▶ **Assigned task**
Reproduce exactly, with no other output, every line of the data below from the line containing "ATOM 235 N N" to the end, inclusive.

[Records from a data source]
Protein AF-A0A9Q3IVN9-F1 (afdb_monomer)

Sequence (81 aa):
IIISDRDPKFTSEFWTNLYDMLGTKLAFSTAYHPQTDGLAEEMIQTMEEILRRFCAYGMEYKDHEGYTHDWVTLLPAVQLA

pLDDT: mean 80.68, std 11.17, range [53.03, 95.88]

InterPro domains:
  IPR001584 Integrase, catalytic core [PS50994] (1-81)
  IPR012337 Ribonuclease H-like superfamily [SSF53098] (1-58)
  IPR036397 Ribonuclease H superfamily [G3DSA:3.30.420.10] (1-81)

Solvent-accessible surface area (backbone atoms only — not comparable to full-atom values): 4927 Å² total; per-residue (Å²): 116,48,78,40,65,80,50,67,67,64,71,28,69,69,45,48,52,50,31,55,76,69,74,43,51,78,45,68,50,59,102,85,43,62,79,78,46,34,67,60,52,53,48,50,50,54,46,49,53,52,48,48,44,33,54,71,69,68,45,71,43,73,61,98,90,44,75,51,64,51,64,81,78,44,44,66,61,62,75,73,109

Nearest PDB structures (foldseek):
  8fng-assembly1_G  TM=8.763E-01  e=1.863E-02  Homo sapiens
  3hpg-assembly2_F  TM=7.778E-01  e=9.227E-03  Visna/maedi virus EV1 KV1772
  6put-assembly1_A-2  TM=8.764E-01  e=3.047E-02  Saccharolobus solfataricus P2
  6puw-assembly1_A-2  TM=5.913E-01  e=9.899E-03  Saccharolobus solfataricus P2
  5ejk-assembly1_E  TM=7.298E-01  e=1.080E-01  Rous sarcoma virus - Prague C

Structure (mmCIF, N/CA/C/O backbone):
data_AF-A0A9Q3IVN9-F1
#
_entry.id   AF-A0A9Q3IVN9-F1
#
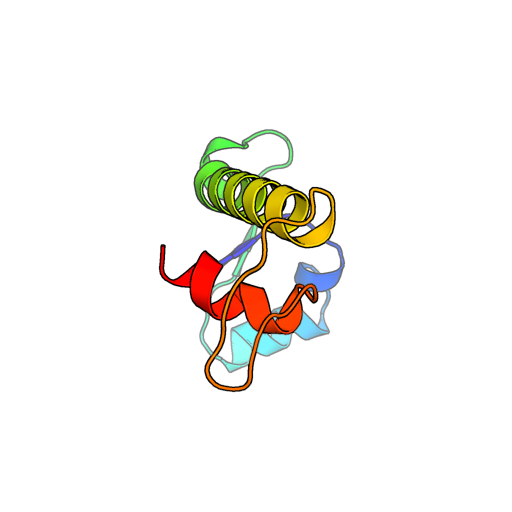loop_
_atom_site.group_PDB
_atom_site.id
_atom_site.type_symbol
_atom_site.label_atom_id
_atom_site.label_alt_id
_atom_site.label_comp_id
_atom_site.label_asym_id
_atom_site.label_entity_id
_atom_site.label_seq_id
_atom_site.pdbx_PDB_ins_code
_atom_site.Cartn_x
_atom_site.Cartn_y
_atom_site.Cartn_z
_atom_site.occupancy
_atom_site.B_iso_or_equiv
_atom_site.auth_seq_id
_atom_site.auth_comp_id
_atom_site.auth_asym_id
_atom_site.auth_atom_id
_atom_site.pdbx_PDB_model_num
ATOM 1 N N . ILE A 1 1 ? -4.670 -9.343 11.213 1.00 82.31 1 ILE A N 1
ATOM 2 C CA . ILE A 1 1 ? -4.975 -7.928 11.529 1.00 82.31 1 ILE A CA 1
ATOM 3 C C . ILE A 1 1 ? -4.263 -7.120 10.465 1.00 82.31 1 ILE A C 1
ATOM 5 O O . ILE A 1 1 ? -3.088 -7.386 10.253 1.00 82.31 1 ILE A O 1
ATOM 9 N N . ILE A 1 2 ? -4.969 -6.238 9.768 1.00 87.00 2 ILE A N 1
ATOM 10 C CA . ILE A 1 2 ? -4.373 -5.287 8.824 1.00 87.00 2 ILE A CA 1
ATOM 11 C C . ILE A 1 2 ? -4.192 -3.976 9.575 1.00 87.00 2 ILE A C 1
ATOM 13 O O . ILE A 1 2 ? -5.102 -3.567 10.295 1.00 87.00 2 ILE A O 1
ATOM 17 N N . ILE A 1 3 ? -3.023 -3.361 9.438 1.00 86.06 3 ILE A N 1
ATOM 18 C CA . ILE A 1 3 ? -2.736 -2.044 9.999 1.00 86.06 3 ILE A CA 1
ATOM 19 C C . ILE A 1 3 ? -2.717 -1.068 8.830 1.00 86.06 3 ILE A C 1
ATOM 21 O O . ILE A 1 3 ? -2.058 -1.342 7.833 1.00 86.06 3 ILE A O 1
ATOM 25 N N . SER A 1 4 ? -3.482 0.010 8.941 1.00 85.19 4 SER A N 1
ATOM 26 C CA . SER A 1 4 ? -3.553 1.067 7.934 1.00 85.19 4 SER A CA 1
ATOM 27 C C . SER A 1 4 ? -3.429 2.430 8.597 1.00 85.19 4 SER A C 1
ATOM 29 O O . SER A 1 4 ? -3.730 2.579 9.786 1.00 85.19 4 SER A O 1
ATOM 31 N N . ASP A 1 5 ? -3.063 3.440 7.824 1.00 85.31 5 ASP A N 1
ATOM 32 C CA . ASP A 1 5 ? -3.245 4.826 8.221 1.00 85.31 5 ASP A CA 1
ATOM 33 C C . ASP A 1 5 ? -4.733 5.184 8.401 1.00 85.31 5 ASP A C 1
ATOM 35 O O . ASP A 1 5 ? -5.652 4.403 8.131 1.00 85.31 5 ASP A O 1
ATOM 39 N N . ARG A 1 6 ? -4.984 6.398 8.888 1.00 85.31 6 ARG A N 1
ATOM 40 C CA . ARG A 1 6 ? -6.343 6.927 9.067 1.00 85.31 6 ARG A CA 1
ATOM 41 C C . ARG A 1 6 ? -6.874 7.612 7.806 1.00 85.31 6 ARG A C 1
ATOM 43 O O . ARG A 1 6 ? -7.639 8.570 7.934 1.00 85.31 6 ARG A O 1
ATOM 50 N N . ASP A 1 7 ? -6.475 7.167 6.611 1.00 85.94 7 ASP A N 1
ATOM 51 C CA . ASP A 1 7 ? -7.051 7.694 5.375 1.00 85.94 7 ASP A CA 1
ATOM 52 C C . ASP A 1 7 ? -8.582 7.480 5.392 1.00 85.94 7 ASP A C 1
ATOM 54 O O . ASP A 1 7 ? -9.058 6.386 5.733 1.00 85.94 7 ASP A O 1
ATOM 58 N N . PRO A 1 8 ? -9.380 8.508 5.031 1.00 88.50 8 PRO A N 1
ATOM 59 C CA . PRO A 1 8 ? -10.838 8.434 5.013 1.00 88.50 8 PRO A CA 1
ATOM 60 C C . PRO A 1 8 ? -11.415 7.234 4.257 1.00 88.50 8 PRO A C 1
ATOM 62 O O . PRO A 1 8 ? -12.527 6.799 4.563 1.00 88.50 8 PRO A O 1
ATOM 65 N N . LYS A 1 9 ? -10.682 6.681 3.281 1.00 87.94 9 LYS A N 1
ATOM 66 C CA . LYS A 1 9 ? -11.046 5.444 2.586 1.00 87.94 9 LYS A CA 1
ATOM 67 C C . LYS A 1 9 ? -11.148 4.295 3
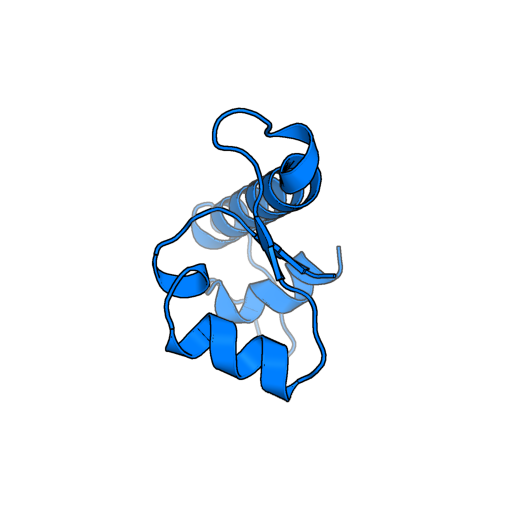.582 1.00 87.94 9 LYS A C 1
ATOM 69 O O . LYS A 1 9 ? -12.215 3.695 3.690 1.00 87.94 9 LYS A O 1
ATOM 74 N N . PHE A 1 10 ? -10.103 4.035 4.362 1.00 85.88 10 PHE A N 1
ATOM 75 C CA . PHE A 1 10 ? -10.069 2.911 5.299 1.00 85.88 10 PHE A CA 1
ATOM 76 C C . PHE A 1 10 ? -10.955 3.126 6.527 1.00 85.88 10 PHE A C 1
ATOM 78 O O . PHE A 1 10 ? -11.435 2.153 7.101 1.00 85.88 10 PHE A O 1
ATOM 85 N N . THR A 1 11 ? -11.247 4.378 6.894 1.00 88.88 11 THR A N 1
ATOM 86 C CA . THR A 1 11 ? -12.212 4.689 7.964 1.00 88.88 11 THR A CA 1
ATOM 87 C C . THR A 1 11 ? -13.665 4.761 7.485 1.00 88.88 11 THR A C 1
ATOM 89 O O . THR A 1 11 ? -14.560 4.998 8.294 1.00 88.88 11 THR A O 1
ATOM 92 N N . SER A 1 12 ? -13.926 4.623 6.182 1.00 92.19 12 SER A N 1
ATOM 93 C CA . SER A 1 12 ? -15.292 4.682 5.655 1.00 92.19 12 SER A CA 1
ATOM 94 C C . SER A 1 12 ? -16.120 3.467 6.084 1.00 92.19 12 SER A C 1
ATOM 96 O O . SER A 1 12 ? -15.598 2.378 6.347 1.00 92.19 12 SER A O 1
ATOM 98 N N . GLU A 1 13 ? -17.440 3.646 6.104 1.00 92.62 13 GLU A N 1
ATOM 99 C CA . GLU A 1 13 ? -18.389 2.580 6.437 1.00 92.62 13 GLU A CA 1
ATOM 100 C C . GLU A 1 13 ? -18.270 1.389 5.475 1.00 92.62 13 GLU A C 1
ATOM 102 O O . GLU A 1 13 ? -18.281 0.239 5.907 1.00 92.62 13 GLU A O 1
ATOM 107 N N . PHE A 1 14 ? -18.074 1.658 4.179 1.00 93.44 14 PHE A N 1
ATOM 108 C CA . PHE A 1 14 ? -17.892 0.615 3.169 1.00 93.44 14 PHE A CA 1
ATOM 109 C C . PHE A 1 14 ? -16.715 -0.304 3.509 1.00 93.44 14 PHE A C 1
ATOM 111 O O . PHE A 1 14 ? -16.881 -1.522 3.572 1.00 93.44 14 PHE A O 1
ATOM 118 N N . TRP A 1 15 ? -15.535 0.273 3.753 1.00 92.69 15 TRP A N 1
ATOM 119 C CA . TRP A 1 15 ? -14.332 -0.512 4.021 1.00 92.69 15 TRP A CA 1
ATOM 120 C C . TRP A 1 15 ? -14.411 -1.219 5.374 1.00 92.69 15 TRP A C 1
ATOM 122 O O . TRP A 1 15 ? -14.070 -2.395 5.461 1.00 92.69 15 TRP A O 1
ATOM 132 N N . THR A 1 16 ? -14.952 -0.560 6.401 1.00 90.06 16 THR A N 1
ATOM 133 C CA . THR A 1 16 ? -15.152 -1.173 7.724 1.00 90.06 16 THR A CA 1
ATOM 134 C C . THR A 1 16 ? -16.058 -2.407 7.640 1.00 90.06 16 THR A C 1
ATOM 136 O O . THR A 1 16 ? -15.695 -3.471 8.142 1.00 90.06 16 THR A O 1
ATOM 139 N N . ASN A 1 17 ? -17.191 -2.302 6.936 1.00 93.56 17 ASN A N 1
ATOM 140 C CA . ASN A 1 17 ? -18.133 -3.410 6.758 1.00 93.56 17 ASN A CA 1
ATOM 141 C C . ASN A 1 17 ? -17.555 -4.535 5.889 1.00 93.56 17 ASN A C 1
ATOM 143 O O . ASN A 1 17 ? -17.792 -5.711 6.162 1.00 93.56 17 ASN A O 1
ATOM 147 N N . LEU A 1 18 ? -16.780 -4.197 4.854 1.00 94.19 18 LEU A N 1
ATOM 148 C CA . LEU A 1 18 ? -16.109 -5.187 4.014 1.00 94.19 18 LEU A CA 1
ATOM 149 C C . LEU A 1 18 ? -15.130 -6.036 4.834 1.00 94.19 18 LEU A C 1
ATOM 151 O O . LEU A 1 18 ? -15.150 -7.261 4.737 1.00 94.19 18 LEU A O 1
ATOM 155 N N . TYR A 1 19 ? -14.292 -5.403 5.658 1.00 92.81 19 TYR A N 1
ATOM 156 C CA . TYR A 1 19 ? -13.324 -6.123 6.485 1.00 92.81 19 TYR A CA 1
ATOM 157 C C . TYR A 1 19 ? -13.994 -6.994 7.553 1.00 92.81 19 TYR A C 1
ATOM 159 O O . TYR A 1 19 ? -13.536 -8.118 7.774 1.00 92.81 19 TYR A O 1
ATOM 167 N N . ASP A 1 20 ? -15.099 -6.531 8.145 1.00 93.12 20 ASP A N 1
ATOM 168 C CA . ASP A 1 20 ? -15.898 -7.331 9.080 1.00 93.12 20 ASP A CA 1
ATOM 169 C C . ASP A 1 20 ? -16.484 -8.579 8.398 1.00 93.12 20 ASP A C 1
ATOM 171 O O . ASP A 1 20 ? -16.329 -9.698 8.889 1.00 93.12 20 ASP A O 1
ATOM 175 N N . MET A 1 21 ? -17.039 -8.420 7.191 1.00 95.88 21 MET A N 1
ATOM 176 C CA . MET A 1 21 ? -17.587 -9.527 6.400 1.00 95.88 21 MET A CA 1
ATOM 177 C C . MET A 1 21 ? -16.514 -10.544 5.978 1.00 95.88 21 MET A C 1
ATOM 179 O O . MET A 1 21 ? -16.776 -11.744 5.920 1.00 95.88 21 MET A O 1
ATOM 183 N N . LEU A 1 22 ? -15.289 -10.077 5.722 1.00 95.56 22 LEU A N 1
ATOM 184 C CA . LEU A 1 22 ? -14.126 -10.920 5.429 1.00 95.56 22 LEU A CA 1
ATOM 185 C C . LEU A 1 22 ? -13.484 -11.529 6.692 1.00 95.56 22 LEU A C 1
ATOM 187 O O . LEU A 1 22 ? -12.476 -12.228 6.584 1.00 95.56 22 LEU A O 1
ATOM 191 N N . GLY A 1 23 ? -14.007 -11.249 7.892 1.00 94.69 23 GLY A N 1
ATOM 192 C CA . GLY A 1 23 ? -13.452 -11.728 9.162 1.00 94.69 23 GLY A CA 1
ATOM 193 C C . GLY A 1 23 ? -12.064 -11.162 9.484 1.00 94.69 23 GLY A C 1
ATOM 194 O O . GLY A 1 23 ? -11.317 -11.728 10.287 1.00 94.69 23 GLY A O 1
ATOM 195 N N . THR A 1 24 ? -11.686 -10.055 8.845 1.00 93.88 24 THR A N 1
ATOM 196 C CA . THR A 1 24 ? -10.367 -9.442 8.979 1.00 93.88 24 THR A CA 1
ATOM 197 C C . THR A 1 24 ? -10.452 -8.224 9.886 1.00 93.88 24 THR A C 1
ATOM 199 O O . THR A 1 24 ? -11.164 -7.269 9.616 1.00 93.88 24 THR A O 1
ATOM 202 N N . LYS A 1 25 ? -9.674 -8.216 10.969 1.00 90.06 25 LYS A N 1
ATOM 203 C CA . LYS A 1 25 ? -9.587 -7.044 11.850 1.00 90.06 25 LYS A CA 1
ATOM 204 C C . LYS A 1 25 ? -8.740 -5.948 11.205 1.00 90.06 25 LYS A C 1
ATOM 206 O O . LYS A 1 25 ? -7.545 -6.176 10.991 1.00 90.06 25 LYS A O 1
ATOM 211 N N . LEU A 1 26 ? -9.341 -4.786 10.963 1.00 88.56 26 LEU A N 1
ATOM 212 C CA . LEU A 1 26 ? -8.654 -3.554 10.581 1.00 88.56 26 LEU A CA 1
ATOM 213 C C . LEU A 1 26 ? -8.271 -2.762 11.843 1.00 88.56 26 LEU A C 1
ATOM 215 O O . LEU A 1 26 ? -9.103 -2.541 12.721 1.00 88.56 26 LEU A O 1
ATOM 219 N N . ALA A 1 27 ? -7.006 -2.373 11.948 1.00 87.94 27 ALA A N 1
ATOM 220 C CA . ALA A 1 27 ? -6.462 -1.528 13.003 1.00 87.94 27 ALA A CA 1
ATOM 221 C C 
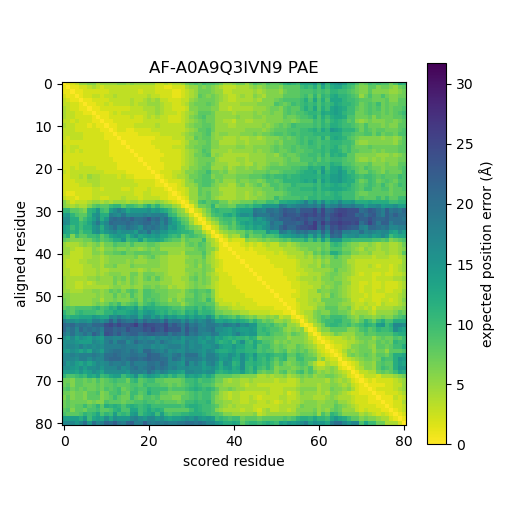. ALA A 1 27 ? -5.811 -0.292 12.373 1.00 87.94 27 ALA A C 1
ATOM 223 O O . ALA A 1 27 ? -5.286 -0.363 11.266 1.00 87.94 27 ALA A O 1
ATOM 224 N N . PHE A 1 28 ? -5.829 0.830 13.088 1.00 86.00 28 PHE A N 1
ATOM 225 C CA . PHE A 1 28 ? -5.305 2.091 12.571 1.00 86.00 28 PHE A CA 1
ATOM 226 C C . PHE A 1 28 ? -4.030 2.507 13.292 1.00 86.00 28 PHE A C 1
ATOM 228 O O . PHE A 1 28 ? -3.992 2.495 14.529 1.00 86.00 28 PHE A O 1
ATOM 235 N N . SER A 1 29 ? -3.016 2.924 12.534 1.00 79.81 29 SER A N 1
ATOM 236 C CA . SER A 1 29 ? -1.833 3.575 13.087 1.00 79.81 29 SER A CA 1
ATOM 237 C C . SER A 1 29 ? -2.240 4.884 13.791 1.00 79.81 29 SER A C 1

▶ **Solution**
ATOM 235 N N . SER A 1 29 ? -3.016 2.924 12.534 1.00 79.81 29 SER A N 1
ATOM 236 C CA . SER A 1 29 ? -1.833 3.575 13.087 1.00 79.81 29 SER A CA 1
ATOM 237 C C . SER A 1 29 ? -2.240 4.884 13.791 1.00 79.81 29 SER A C 1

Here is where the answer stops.